Monday, January 03, 2005

Adolescence/Puberty?

Adolescence/Puberty, I have not yet distinguished the exact difference in meaning between the two words, I think they are identical in meaning, and the worst thing is that at the moment I just couldn't be bothered to find out!

What is SLEEP to do with PUBERTY?

I have read this amazing article in Apple Daily Today, it is a summary of an English Scientific finding...it simply says that if one has problems going to bed early and likes going to bed late, then having problems getting up early in the morning, it means that one has not passed the stage of puberty. Since the implication of finding was that once one passes adolescence, one will want to go to bed early and have a very regular sleeping pattern. I couldn't help but wonder, perhaps I still havent finished growing~ (but I am already 21?) that's why I can't help sleeping late and getting up late??? I must tell Kai about this. "HEY, GUESS WHAT? WE ARE STILL GROWING!!!"

OK, This might also explain that I am not mature enough to deal with all these issues with life! (work...I am not coping!) Perhaps looking on the good side, it means that there are still rooms for me to grow! But at the moment, I am annoyed with myself for being so easily distracted (I think I have attention deficit disorder, or some kind of concentration problem). I do not want to but I am wasting time! I really thought I have got through my depression, but why I still can't get my motivation level up? Am I just lazy? I must engage myself with some form of mentally exhausting activity from now on, to keep myself busy and stop thinking too many irrelevant things.

Otherwise, I felt happy being able to talk to my family today. My brother is just becoming more and more handsome, now there are gals after him! Haha, as a sister, I feel pretty proud~~
I was expecting a great told-off from mum 'cos of my crazy xmas shopping, but in fact, she did not scold me, it seemed that she understood how unhappy I was during the past month, and I was surprised! She also told me to see doctor if I feel anything wrong with my body, and asked if I have been going to the gym. She said that health is the most important assets. I felt so touched, and that I believe my family loves me the way I am, and that their love for me is unconditional. They have clothed me, fed me, educated me (which seriously has costed a lot in these few years). But I worry that what if I cannot cope here even I have done my best, will I fail their hopes and becoming a burden for them?

How I wish I could just be a machine and work all the time, that's why I really admire people who work hard...like my darling, who could be so single-minded, and not so easily distracted. He is destined for great things.

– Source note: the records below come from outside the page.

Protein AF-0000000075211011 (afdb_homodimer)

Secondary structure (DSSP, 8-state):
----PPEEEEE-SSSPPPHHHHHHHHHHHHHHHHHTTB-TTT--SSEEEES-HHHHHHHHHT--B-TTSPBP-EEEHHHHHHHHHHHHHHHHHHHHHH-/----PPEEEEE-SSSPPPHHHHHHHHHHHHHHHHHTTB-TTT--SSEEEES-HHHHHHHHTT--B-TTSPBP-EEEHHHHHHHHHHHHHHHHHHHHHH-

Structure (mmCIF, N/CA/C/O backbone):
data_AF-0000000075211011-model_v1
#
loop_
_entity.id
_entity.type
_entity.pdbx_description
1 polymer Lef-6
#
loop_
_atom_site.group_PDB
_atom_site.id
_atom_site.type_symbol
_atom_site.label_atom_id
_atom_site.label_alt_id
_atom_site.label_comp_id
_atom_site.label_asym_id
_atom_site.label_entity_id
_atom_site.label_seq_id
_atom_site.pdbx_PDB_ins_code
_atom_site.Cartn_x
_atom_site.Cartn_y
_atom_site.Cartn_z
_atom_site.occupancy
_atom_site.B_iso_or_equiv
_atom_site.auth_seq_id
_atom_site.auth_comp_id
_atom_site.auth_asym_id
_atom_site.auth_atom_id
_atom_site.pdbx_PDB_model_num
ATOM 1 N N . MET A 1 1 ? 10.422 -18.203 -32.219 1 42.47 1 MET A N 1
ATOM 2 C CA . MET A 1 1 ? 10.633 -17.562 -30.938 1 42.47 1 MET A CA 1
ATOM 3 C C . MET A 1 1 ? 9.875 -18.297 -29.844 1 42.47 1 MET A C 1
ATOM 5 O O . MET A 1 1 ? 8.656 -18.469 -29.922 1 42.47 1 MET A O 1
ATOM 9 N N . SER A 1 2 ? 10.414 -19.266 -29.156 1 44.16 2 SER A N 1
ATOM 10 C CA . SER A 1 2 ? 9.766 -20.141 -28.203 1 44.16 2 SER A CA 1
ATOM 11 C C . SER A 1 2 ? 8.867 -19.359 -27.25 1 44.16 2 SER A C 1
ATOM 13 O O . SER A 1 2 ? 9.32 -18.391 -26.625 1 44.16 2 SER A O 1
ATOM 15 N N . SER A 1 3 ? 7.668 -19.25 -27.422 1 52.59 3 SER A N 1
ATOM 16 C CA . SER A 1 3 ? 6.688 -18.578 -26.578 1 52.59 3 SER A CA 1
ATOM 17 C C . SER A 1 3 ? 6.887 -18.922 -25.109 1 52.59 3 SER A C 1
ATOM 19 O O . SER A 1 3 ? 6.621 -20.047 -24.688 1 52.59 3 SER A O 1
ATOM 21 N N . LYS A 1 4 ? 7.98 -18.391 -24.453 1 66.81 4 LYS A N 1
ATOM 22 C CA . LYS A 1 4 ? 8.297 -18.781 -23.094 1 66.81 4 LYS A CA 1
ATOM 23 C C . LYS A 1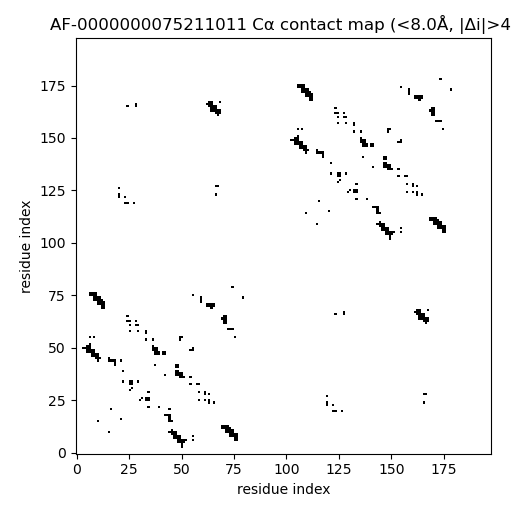 4 ? 7.055 -18.703 -22.203 1 66.81 4 LYS A C 1
ATOM 25 O O . LYS A 1 4 ? 6.34 -17.703 -22.203 1 66.81 4 LYS A O 1
ATOM 30 N N . LYS A 1 5 ? 6.609 -19.844 -21.734 1 88.31 5 LYS A N 1
ATOM 31 C CA . LYS A 1 5 ? 5.453 -20.016 -20.859 1 88.31 5 LYS A CA 1
ATOM 32 C C . LYS A 1 5 ? 5.547 -19.109 -19.641 1 88.31 5 LYS A C 1
ATOM 34 O O . LYS A 1 5 ? 6.598 -19.031 -19 1 88.31 5 LYS A O 1
ATOM 39 N N . LEU A 1 6 ? 4.566 -18.25 -19.469 1 95 6 LEU A N 1
ATOM 40 C CA . LEU A 1 6 ? 4.496 -17.375 -18.312 1 95 6 LEU A CA 1
ATOM 41 C C . LEU A 1 6 ? 4.312 -18.172 -17.031 1 95 6 LEU A C 1
ATOM 43 O O . LEU A 1 6 ? 3.684 -19.234 -17.047 1 95 6 LEU A O 1
ATOM 47 N N . VAL A 1 7 ? 4.898 -17.703 -16.016 1 96.81 7 VAL A N 1
ATOM 48 C CA . VAL A 1 7 ? 4.77 -18.312 -14.695 1 96.81 7 VAL A CA 1
ATOM 49 C C . VAL A 1 7 ? 3.553 -17.734 -13.977 1 96.81 7 VAL A C 1
ATOM 51 O O . VAL A 1 7 ? 3.361 -16.516 -13.961 1 96.81 7 VAL A O 1
ATOM 54 N N . LYS A 1 8 ? 2.787 -18.656 -13.406 1 97.31 8 LYS A N 1
ATOM 55 C CA . LYS A 1 8 ? 1.62 -18.219 -12.648 1 97.31 8 LYS A CA 1
ATOM 56 C C . LYS A 1 8 ? 1.968 -18 -11.18 1 97.31 8 LYS A C 1
ATOM 58 O O . LYS A 1 8 ? 2.516 -18.891 -10.523 1 97.31 8 LYS A O 1
ATOM 63 N N . LEU A 1 9 ? 1.666 -16.828 -10.75 1 97.75 9 LEU A N 1
ATOM 64 C CA . LEU A 1 9 ? 1.758 -16.5 -9.336 1 97.75 9 LEU A CA 1
ATOM 65 C C . LEU A 1 9 ? 0.371 -16.312 -8.734 1 97.75 9 LEU A C 1
ATOM 67 O O . LEU A 1 9 ? -0.282 -15.289 -8.977 1 97.75 9 LEU A O 1
ATOM 71 N N . HIS A 1 10 ? -0.004 -17.234 -7.941 1 97.56 10 HIS A N 1
ATOM 72 C CA . HIS A 1 10 ? -1.323 -17.188 -7.32 1 97.56 10 HIS A CA 1
ATOM 73 C C . HIS A 1 10 ? -1.335 -16.25 -6.117 1 97.56 10 HIS A C 1
ATOM 75 O O . HIS A 1 10 ? -0.438 -16.312 -5.273 1 97.56 10 HIS A O 1
ATOM 81 N N . ASN A 1 11 ? -2.305 -15.383 -6.117 1 97.5 11 ASN A N 1
ATOM 82 C CA . ASN A 1 11 ?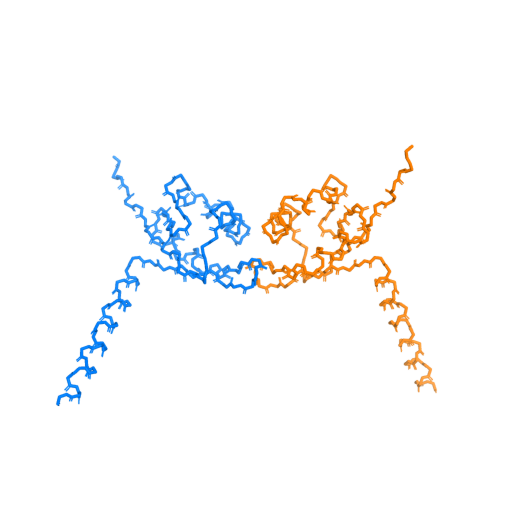 -2.514 -14.492 -4.977 1 97.5 11 ASN A CA 1
ATOM 83 C C . ASN A 1 11 ? -3.439 -15.125 -3.941 1 97.5 11 ASN A C 1
ATOM 85 O O . ASN A 1 11 ? -4.656 -15.172 -4.137 1 97.5 11 ASN A O 1
ATOM 89 N N . LEU A 1 12 ? -2.865 -15.516 -2.85 1 96.25 12 LEU A N 1
ATOM 90 C CA . LEU A 1 12 ? -3.607 -16.188 -1.791 1 96.25 12 LEU A CA 1
ATOM 91 C C . LEU A 1 12 ? -3.758 -15.289 -0.57 1 96.25 12 LEU A C 1
ATOM 93 O O . LEU A 1 12 ? -3.809 -15.773 0.562 1 96.25 12 LEU A O 1
ATOM 97 N N . SER A 1 13 ? -3.762 -14.047 -0.812 1 96.19 13 SER A N 1
ATOM 98 C CA . SER A 1 13 ? -3.859 -13.062 0.262 1 96.19 13 SER A CA 1
ATOM 99 C C . SER A 1 13 ? -5.207 -13.148 0.967 1 96.19 13 SER A C 1
ATOM 101 O O . SER A 1 13 ? -6.117 -13.844 0.505 1 96.19 13 SER A O 1
ATOM 103 N N . TYR A 1 14 ? -5.281 -12.398 2.051 1 95.25 14 TYR A N 1
ATOM 104 C CA . TYR A 1 14 ? -6.453 -12.398 2.92 1 95.25 14 TYR A CA 1
ATOM 105 C C . TYR A 1 14 ? -7.707 -12.016 2.145 1 95.25 14 TYR A C 1
ATOM 107 O O . TYR A 1 14 ? -8.789 -12.539 2.414 1 95.25 14 TYR A O 1
ATOM 115 N N . LYS A 1 15 ? -7.602 -11.125 1.229 1 95.56 15 LYS A N 1
ATOM 116 C CA . LYS A 1 15 ? -8.68 -10.758 0.318 1 95.56 15 LYS A CA 1
ATOM 117 C C . LYS A 1 15 ? -8.141 -10.422 -1.069 1 95.56 15 LYS A C 1
ATOM 119 O O . LYS A 1 15 ? -6.926 -10.359 -1.269 1 95.56 15 LYS A O 1
ATOM 124 N N . LEU A 1 16 ? -9.141 -10.344 -1.94 1 95.44 16 LEU A N 1
ATOM 125 C CA . LEU A 1 16 ? -8.758 -9.969 -3.297 1 95.44 16 LEU A CA 1
ATOM 126 C C . LEU A 1 16 ? -8.703 -8.453 -3.449 1 95.44 16 LEU A C 1
ATOM 128 O O . LEU A 1 16 ? -9.727 -7.773 -3.299 1 95.44 16 LEU A O 1
ATOM 132 N N . TYR A 1 17 ? -7.543 -7.98 -3.764 1 97.94 17 TYR A N 1
ATOM 133 C CA . TYR A 1 17 ? -7.332 -6.555 -3.98 1 97.94 17 TYR A CA 1
ATOM 134 C C . TYR A 1 17 ? -7.402 -6.211 -5.465 1 97.94 17 TYR A C 1
ATOM 136 O O . TYR A 1 17 ? -7.137 -7.062 -6.316 1 97.94 17 TYR A O 1
ATOM 144 N N . PRO A 1 18 ? -7.832 -4.961 -5.781 1 98.38 18 PRO A N 1
ATOM 145 C CA . PRO A 1 18 ? -7.793 -4.574 -7.191 1 98.38 18 PRO A CA 1
ATOM 146 C C . PRO A 1 18 ? -6.41 -4.754 -7.816 1 98.38 18 PRO A C 1
ATOM 148 O O . PRO A 1 18 ? -5.398 -4.484 -7.168 1 98.38 18 PRO A O 1
ATOM 151 N N . LEU A 1 19 ? -6.434 -5.125 -9.055 1 98.75 19 LEU A N 1
ATOM 152 C CA . LEU A 1 19 ? -5.176 -5.414 -9.734 1 98.75 19 LEU A CA 1
ATOM 153 C C . LEU A 1 19 ? -4.297 -4.172 -9.805 1 98.75 19 LEU A C 1
ATOM 155 O O . LEU A 1 19 ? -3.074 -4.262 -9.672 1 98.75 19 LEU A O 1
ATOM 159 N N . TRP A 1 20 ? -4.914 -2.996 -10.016 1 98.56 20 TRP A N 1
ATOM 160 C CA . TRP A 1 20 ? -4.141 -1.767 -10.133 1 98.56 20 TRP A CA 1
ATOM 161 C C . TRP A 1 20 ? -3.373 -1.475 -8.852 1 98.56 20 TRP A C 1
ATOM 163 O O . TRP A 1 20 ? -2.256 -0.955 -8.891 1 98.56 20 TRP A O 1
ATOM 173 N N . LEU A 1 21 ? -3.992 -1.786 -7.723 1 98.81 21 LEU A N 1
ATOM 174 C CA . LEU A 1 21 ? -3.312 -1.573 -6.449 1 98.81 21 LEU A CA 1
ATOM 175 C C . LEU A 1 21 ? -2.092 -2.479 -6.324 1 98.81 21 LEU A C 1
ATOM 177 O O . LEU A 1 21 ? -0.997 -2.01 -6.004 1 98.81 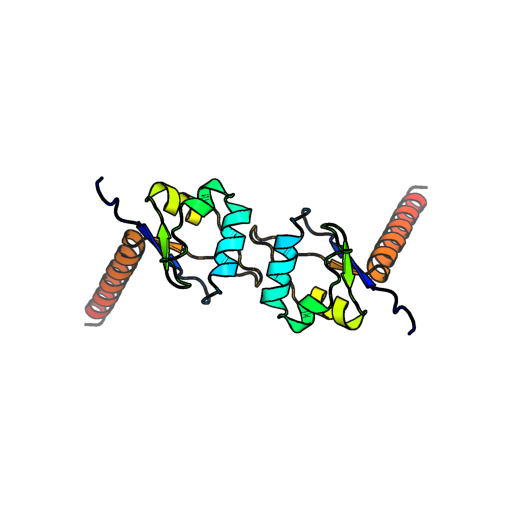21 LEU A O 1
ATOM 181 N N . THR A 1 22 ? -2.277 -3.742 -6.59 1 98.81 22 THR A N 1
ATOM 182 C CA . THR A 1 22 ? -1.163 -4.684 -6.547 1 98.81 22 THR A CA 1
ATOM 183 C C . THR A 1 22 ? -0.04 -4.23 -7.477 1 98.81 22 THR A C 1
ATOM 185 O O . THR A 1 22 ? 1.136 -4.289 -7.109 1 98.81 22 THR A O 1
ATOM 188 N N . LYS A 1 23 ? -0.411 -3.762 -8.656 1 98.88 23 LYS A N 1
ATOM 189 C CA . LYS A 1 23 ? 0.574 -3.256 -9.609 1 98.88 23 LYS A CA 1
ATOM 190 C C . LYS A 1 23 ? 1.368 -2.096 -9.016 1 98.88 23 LYS A C 1
ATOM 192 O O . LYS A 1 23 ? 2.598 -2.074 -9.094 1 98.88 23 LYS A O 1
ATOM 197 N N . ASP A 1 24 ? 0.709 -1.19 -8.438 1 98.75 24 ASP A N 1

Somehow, I just feel that I still have a long way to go, to learn how to focus. Will I ever get there? Surely people will say ,"You will get there eventually. (You will just need to believe that you can do it.)" While I could put myself out there and try really hard, I cannot help having doubts about what if I fail to achieve that? Does that mean I am a worthless piece of shit? While we know that we are the product of our gene and environment, and I think I have inherited some LAZY or LAID BACK genes...I just hope the environment could be so influential that it would pull me away from my laziness.

Today I finished watching Sex and The City Season 4...

1 comment:

Anonymous said...

hmm... Ohhh that way the entire population of my university is "young"... coz here.. the people sleep at 4 ... 5... 6.. 7 !!

Anyways... nothing else i guess to say here.. hehe.. gosshh.. am I going mad or something.. its 6:42 AM here.. and I can't believe I am still reading... !!